18 Sep 2018

Nearly 50 buildings with Grenfell-like cladding identified

2:46 pm on 18 September 2018

A high school, a private hospital and several apartment blocks are among the 49 Wellington buildings identified with combustible cladding similar to what fuelled the Grenfell Tower fire.

Southern Cross Hospital in Wellington, 90 Hanson Street.

Southern Cross Hospital in Wellington has been identified as one of 49 buildings in the city with combustible cladding similar to what fuelled the Grenfell Tower fire. Photo: Google Maps

The Wellington City Council was ordered by the government to identify buildings with aluminium composite panel (ACP) after the London apartment block fire last year killed 72 people.

The council has issued a list identifying 112 buildings with some type of aluminium composite cladding on them, after checking 4800 buildings.

It said none of the buildings present a significant safety concern for occupants.

"In summary we have found that no building gives us significant concerns in terms of the presence of ACP and the safety of occupants," the council's building compliance manager, Chris Scott, said.

Wellington East Girls College has two floors clad in the cheapest, most combustible type of panel, called PE after its polyethylene core.
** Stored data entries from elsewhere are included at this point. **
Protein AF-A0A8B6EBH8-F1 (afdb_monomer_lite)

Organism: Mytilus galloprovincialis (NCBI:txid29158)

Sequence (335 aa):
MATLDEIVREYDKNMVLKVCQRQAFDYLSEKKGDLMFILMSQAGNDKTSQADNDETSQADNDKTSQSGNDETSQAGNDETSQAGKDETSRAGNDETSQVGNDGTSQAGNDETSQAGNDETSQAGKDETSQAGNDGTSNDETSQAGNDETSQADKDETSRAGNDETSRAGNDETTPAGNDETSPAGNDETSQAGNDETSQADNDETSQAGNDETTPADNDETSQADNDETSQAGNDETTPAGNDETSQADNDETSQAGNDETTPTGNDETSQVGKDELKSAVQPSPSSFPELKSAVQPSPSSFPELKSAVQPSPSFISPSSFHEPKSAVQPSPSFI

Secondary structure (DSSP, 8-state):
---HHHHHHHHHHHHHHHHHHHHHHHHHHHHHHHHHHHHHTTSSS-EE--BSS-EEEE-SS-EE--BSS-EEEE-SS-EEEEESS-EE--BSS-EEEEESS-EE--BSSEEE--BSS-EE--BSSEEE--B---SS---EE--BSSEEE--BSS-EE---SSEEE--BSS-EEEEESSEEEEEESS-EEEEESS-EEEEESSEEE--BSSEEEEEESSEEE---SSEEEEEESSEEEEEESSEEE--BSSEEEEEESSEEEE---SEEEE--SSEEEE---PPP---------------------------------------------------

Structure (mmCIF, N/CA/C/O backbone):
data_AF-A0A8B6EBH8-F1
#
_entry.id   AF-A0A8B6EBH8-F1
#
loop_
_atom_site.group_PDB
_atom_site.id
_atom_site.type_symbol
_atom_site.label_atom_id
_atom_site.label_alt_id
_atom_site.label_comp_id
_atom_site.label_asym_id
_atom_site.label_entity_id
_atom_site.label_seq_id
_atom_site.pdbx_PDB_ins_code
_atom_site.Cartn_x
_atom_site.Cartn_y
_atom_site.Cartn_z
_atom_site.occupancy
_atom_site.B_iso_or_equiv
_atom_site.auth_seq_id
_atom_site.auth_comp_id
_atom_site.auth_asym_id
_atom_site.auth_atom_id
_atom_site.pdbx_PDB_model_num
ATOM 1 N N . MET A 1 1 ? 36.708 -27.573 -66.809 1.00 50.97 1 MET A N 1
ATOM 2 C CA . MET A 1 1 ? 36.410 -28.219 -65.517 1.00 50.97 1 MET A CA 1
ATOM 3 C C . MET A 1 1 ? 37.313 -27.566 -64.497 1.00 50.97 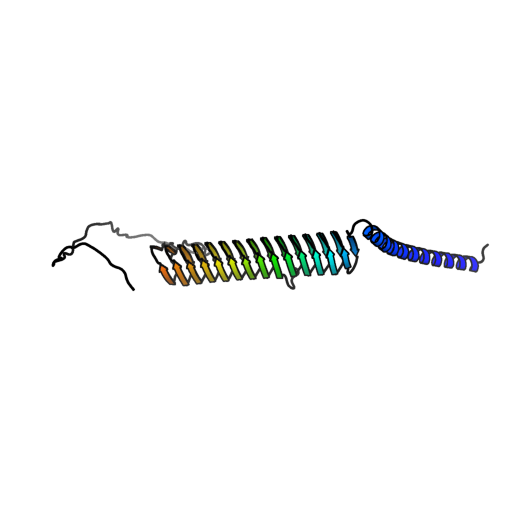1 MET A C 1
ATOM 5 O O . MET A 1 1 ? 38.520 -27.667 -64.673 1.00 50.97 1 MET A O 1
ATOM 9 N N . ALA A 1 2 ? 36.753 -26.830 -63.534 1.00 56.12 2 ALA A N 1
ATOM 10 C CA . ALA A 1 2 ? 37.537 -26.347 -62.400 1.00 56.12 2 ALA A CA 1
ATOM 11 C C . ALA A 1 2 ? 38.119 -27.561 -61.664 1.00 56.12 2 ALA A C 1
ATOM 13 O O . ALA A 1 2 ? 37.460 -28.603 -61.573 1.00 56.12 2 ALA A O 1
ATOM 14 N N . THR A 1 3 ? 39.368 -27.459 -61.225 1.00 68.88 3 THR A N 1
ATOM 15 C CA . THR A 1 3 ? 40.016 -28.554 -60.488 1.00 68.88 3 THR A CA 1
ATOM 16 C C . THR A 1 3 ? 39.357 -28.711 -59.114 1.00 68.88 3 THR A C 1
ATOM 18 O O . THR A 1 3 ? 38.826 -27.745 -58.568 1.00 68.88 3 THR A O 1
ATOM 21 N N . LEU A 1 4 ? 39.344 -29.923 -58.546 1.00 57.19 4 LEU A N 1
ATOM 22 C CA . LEU A 1 4 ? 38.696 -30.185 -57.249 1.00 57.19 4 LEU A CA 1
ATOM 23 C C . LEU A 1 4 ? 39.230 -29.240 -56.148 1.00 57.19 4 LEU A C 1
ATOM 25 O O . LEU A 1 4 ? 38.463 -28.757 -55.322 1.00 57.19 4 LEU A O 1
ATOM 29 N N . ASP A 1 5 ? 40.520 -28.898 -56.220 1.00 61.78 5 ASP A N 1
ATOM 30 C CA . ASP A 1 5 ? 41.199 -27.946 -55.333 1.00 61.78 5 ASP A CA 1
ATOM 31 C C . ASP A 1 5 ? 40.701 -26.499 -55.461 1.00 61.78 5 ASP A C 1
ATOM 33 O O . ASP A 1 5 ? 40.746 -25.753 -54.482 1.00 61.78 5 ASP A O 1
ATOM 37 N N . GLU A 1 6 ? 40.243 -26.077 -56.643 1.00 60.12 6 GLU A N 1
ATOM 38 C CA . GLU A 1 6 ? 39.617 -24.761 -56.833 1.00 60.12 6 GLU A CA 1
ATOM 39 C C . GLU A 1 6 ? 38.203 -24.741 -56.261 1.00 60.12 6 GLU A C 1
ATOM 41 O O . GLU A 1 6 ? 37.817 -23.756 -55.640 1.00 60.12 6 GLU A O 1
ATOM 46 N N . ILE A 1 7 ? 37.449 -25.833 -56.412 1.00 55.69 7 ILE A N 1
ATOM 47 C CA . ILE A 1 7 ? 36.084 -25.940 -55.880 1.00 55.69 7 ILE A CA 1
ATOM 48 C C . ILE A 1 7 ? 36.104 -25.943 -54.346 1.00 55.69 7 ILE A C 1
ATOM 50 O O . ILE A 1 7 ? 35.314 -25.231 -53.732 1.00 55.69 7 ILE A O 1
ATOM 54 N N . VAL A 1 8 ? 37.033 -26.679 -53.724 1.00 57.66 8 VAL A N 1
ATOM 55 C CA . VAL A 1 8 ? 37.189 -26.710 -52.257 1.00 57.66 8 VAL A CA 1
ATOM 56 C C . VAL A 1 8 ? 37.657 -25.355 -51.722 1.00 57.66 8 VAL A C 1
ATOM 58 O O . VAL A 1 8 ? 37.053 -24.833 -50.789 1.00 57.66 8 VAL A O 1
ATOM 61 N N . ARG A 1 9 ? 38.656 -24.716 -52.355 1.00 56.00 9 ARG A N 1
ATOM 62 C CA . ARG A 1 9 ? 39.095 -23.368 -51.945 1.00 56.00 9 ARG A CA 1
ATOM 63 C C . ARG A 1 9 ? 38.001 -22.318 -52.083 1.00 56.00 9 ARG A C 1
ATOM 65 O O . ARG A 1 9 ? 37.936 -21.408 -51.261 1.00 56.00 9 ARG A O 1
ATOM 72 N N . GLU A 1 10 ? 37.166 -22.404 -53.112 1.00 56.25 10 GLU A N 1
ATOM 73 C CA . GLU A 1 10 ? 36.070 -21.455 -53.300 1.00 56.25 10 GLU A CA 1
ATOM 74 C C . GLU A 1 10 ? 34.903 -21.726 -52.335 1.00 56.25 10 GLU A C 1
ATOM 76 O O . GLU A 1 10 ? 34.237 -20.790 -51.894 1.00 56.25 10 GLU A O 1
ATOM 81 N N . TYR A 1 11 ? 34.688 -22.982 -51.935 1.00 56.06 11 TYR A N 1
ATOM 82 C CA . TYR A 1 11 ? 33.718 -23.349 -50.902 1.00 56.06 11 TYR A CA 1
ATOM 83 C C . TYR A 1 11 ? 34.143 -22.854 -49.509 1.00 56.06 11 TYR A C 1
ATOM 85 O O . TYR A 1 11 ? 33.341 -22.220 -48.823 1.00 56.06 11 TYR A O 1
ATOM 93 N N . ASP A 1 12 ? 35.414 -23.034 -49.134 1.00 58.47 12 ASP A N 1
ATOM 94 C CA . ASP A 1 12 ? 35.956 -22.557 -47.853 1.00 58.47 12 ASP A CA 1
ATOM 95 C C . ASP A 1 12 ? 35.922 -21.029 -47.748 1.00 58.47 12 ASP A C 1
ATOM 97 O O . ASP A 1 12 ? 35.508 -20.482 -46.725 1.00 58.47 12 ASP A O 1
ATOM 101 N N . LYS A 1 13 ? 36.262 -20.309 -48.827 1.00 57.97 13 LYS A N 1
ATOM 102 C CA . LYS A 1 13 ? 36.123 -18.843 -48.862 1.00 57.97 13 LYS A CA 1
ATOM 103 C C . LYS A 1 13 ? 34.675 -18.400 -48.686 1.00 57.97 13 LYS A C 1
ATOM 105 O O . LYS A 1 13 ? 34.423 -17.446 -47.957 1.00 57.97 13 LYS A O 1
ATOM 110 N N . ASN A 1 14 ? 33.726 -19.082 -49.329 1.00 55.28 14 ASN A N 1
ATOM 111 C CA . ASN A 1 14 ? 32.305 -18.763 -49.197 1.00 55.28 14 ASN A CA 1
ATOM 112 C C . ASN A 1 14 ? 31.764 -19.077 -47.794 1.00 55.28 14 ASN A C 1
ATOM 114 O O . ASN A 1 14 ? 30.887 -18.364 -47.310 1.00 55.28 14 ASN A O 1
ATOM 118 N N . MET A 1 15 ? 32.284 -20.108 -47.123 1.00 64.75 15 MET A N 1
ATOM 119 C CA . MET A 1 15 ? 31.927 -20.426 -45.739 1.00 64.75 15 MET A CA 1
ATOM 120 C C . MET A 1 15 ? 32.488 -19.385 -44.761 1.00 64.75 15 MET A C 1
ATOM 122 O O . MET A 1 15 ? 31.736 -18.853 -43.946 1.00 64.75 15 MET A O 1
ATOM 126 N N . VAL A 1 16 ? 33.769 -19.027 -44.887 1.00 64.31 16 VAL A N 1
ATOM 127 C CA . VAL A 1 16 ? 34.405 -17.985 -44.062 1.00 64.31 16 VAL A CA 1
ATOM 128 C C . VAL A 1 16 ? 33.737 -16.627 -44.282 1.00 64.31 16 VAL A C 1
ATOM 130 O O . VAL A 1 16 ? 33.450 -15.922 -43.319 1.00 64.31 16 VAL A O 1
ATOM 133 N N . LEU A 1 17 ? 33.400 -16.285 -45.529 1.00 60.38 17 LEU A N 1
ATOM 134 C CA . LEU A 1 17 ? 32.699 -15.042 -45.846 1.00 60.38 17 LEU A CA 1
ATOM 135 C C . LEU A 1 17 ? 31.316 -14.979 -45.183 1.00 60.38 17 LEU A C 1
ATOM 137 O O . LEU A 1 17 ? 30.955 -13.934 -44.653 1.00 60.38 17 LEU A O 1
ATOM 141 N N . LYS A 1 18 ? 30.566 -16.089 -45.150 1.00 51.59 18 LYS A N 1
ATOM 142 C CA . LYS A 1 18 ? 29.262 -16.158 -44.470 1.00 51.59 18 LYS A CA 1
ATOM 143 C C . LYS A 1 18 ? 29.379 -16.028 -42.951 1.00 51.59 18 LYS A C 1
ATOM 145 O O . LYS A 1 18 ? 28.561 -15.339 -42.350 1.00 51.59 18 LYS A O 1
ATOM 150 N N . VAL A 1 19 ? 30.389 -16.652 -42.340 1.00 62.88 19 VAL A N 1
ATOM 151 C CA . VAL A 1 19 ? 30.642 -16.531 -40.892 1.00 62.88 19 VAL A CA 1
ATOM 152 C C . VAL A 1 19 ? 31.042 -15.098 -40.537 1.00 62.88 19 VAL A C 1
ATOM 154 O O . VAL A 1 19 ? 30.454 -14.518 -39.629 1.00 62.88 19 VAL A O 1
ATOM 157 N N . CYS A 1 20 ? 31.947 -14.481 -41.301 1.00 54.75 20 CYS A N 1
ATOM 158 C CA . CYS A 1 20 ? 32.326 -13.082 -41.094 1.00 54.75 20 CYS A CA 1
ATOM 159 C C . CYS A 1 20 ? 31.167 -12.110 -41.351 1.00 54.75 20 CYS A C 1
ATOM 161 O O . CYS A 1 20 ? 31.036 -11.135 -40.624 1.00 54.75 20 CYS A O 1
ATOM 163 N N . GLN A 1 21 ? 30.312 -12.358 -42.349 1.00 44.44 21 GLN A N 1
ATOM 164 C CA . GLN A 1 21 ? 29.118 -11.538 -42.588 1.00 44.44 21 GLN A CA 1
ATOM 165 C C . GLN A 1 21 ? 28.114 -11.645 -41.444 1.00 44.44 21 GLN A C 1
ATOM 167 O O . GLN A 1 21 ? 27.522 -10.635 -41.078 1.00 44.44 21 GLN A O 1
ATOM 172 N N . ARG A 1 22 ? 27.938 -12.842 -40.869 1.00 59.25 22 ARG A N 1
ATOM 173 C CA . ARG A 1 22 ? 27.052 -13.032 -39.719 1.00 59.25 22 ARG A CA 1
ATOM 174 C C . ARG A 1 22 ? 27.603 -12.337 -38.476 1.00 59.25 22 ARG A C 1
ATOM 176 O O . ARG A 1 22 ? 26.898 -11.527 -37.902 1.00 59.25 22 ARG A O 1
ATOM 183 N N . GLN A 1 23 ? 28.882 -12.536 -38.159 1.00 59.00 23 GLN A N 1
ATOM 184 C CA . GLN A 1 23 ? 29.541 -11.848 -37.043 1.00 59.00 23 GLN A CA 1
ATOM 185 C C . GLN A 1 23 ? 29.564 -10.324 -37.219 1.00 59.00 23 GLN A C 1
ATOM 187 O O . GLN A 1 23 ? 29.363 -9.595 -36.257 1.00 59.00 23 GLN A O 1
ATOM 192 N N . ALA A 1 24 ? 29.769 -9.827 -38.442 1.00 48.69 24 ALA A N 1
ATOM 193 C CA . ALA A 1 24 ? 29.700 -8.398 -38.731 1.00 48.69 24 ALA A CA 1
ATOM 194 C C . ALA A 1 24 ? 28.269 -7.857 -38.620 1.00 48.69 24 ALA A C 1
ATOM 196 O O . ALA A 1 24 ? 28.096 -6.728 -38.183 1.00 48.69 24 ALA A O 1
ATOM 197 N N . PHE A 1 25 ? 27.253 -8.636 -39.003 1.00 56.19 25 PHE A N 1
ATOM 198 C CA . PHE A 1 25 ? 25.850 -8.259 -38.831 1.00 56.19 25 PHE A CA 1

Southern Cross Hospital also has some of this cladding, as do at least three apartment blocks and the Sofitel hotel.

"Where you've got those sort of activities happening, you've then got the life-safety systems in the building, [and] the requirements would be more onerous," Mr Scott told RNZ.

These features include sprinklers and fire alarms.

"Therefore, when we've assessed those buildings, we still haven't found anything there that raises our concerns in regards to fire safety," Mr Scott said.

In some cases the panels cover large parts of the building, in others it covers limited areas only, or just to signage.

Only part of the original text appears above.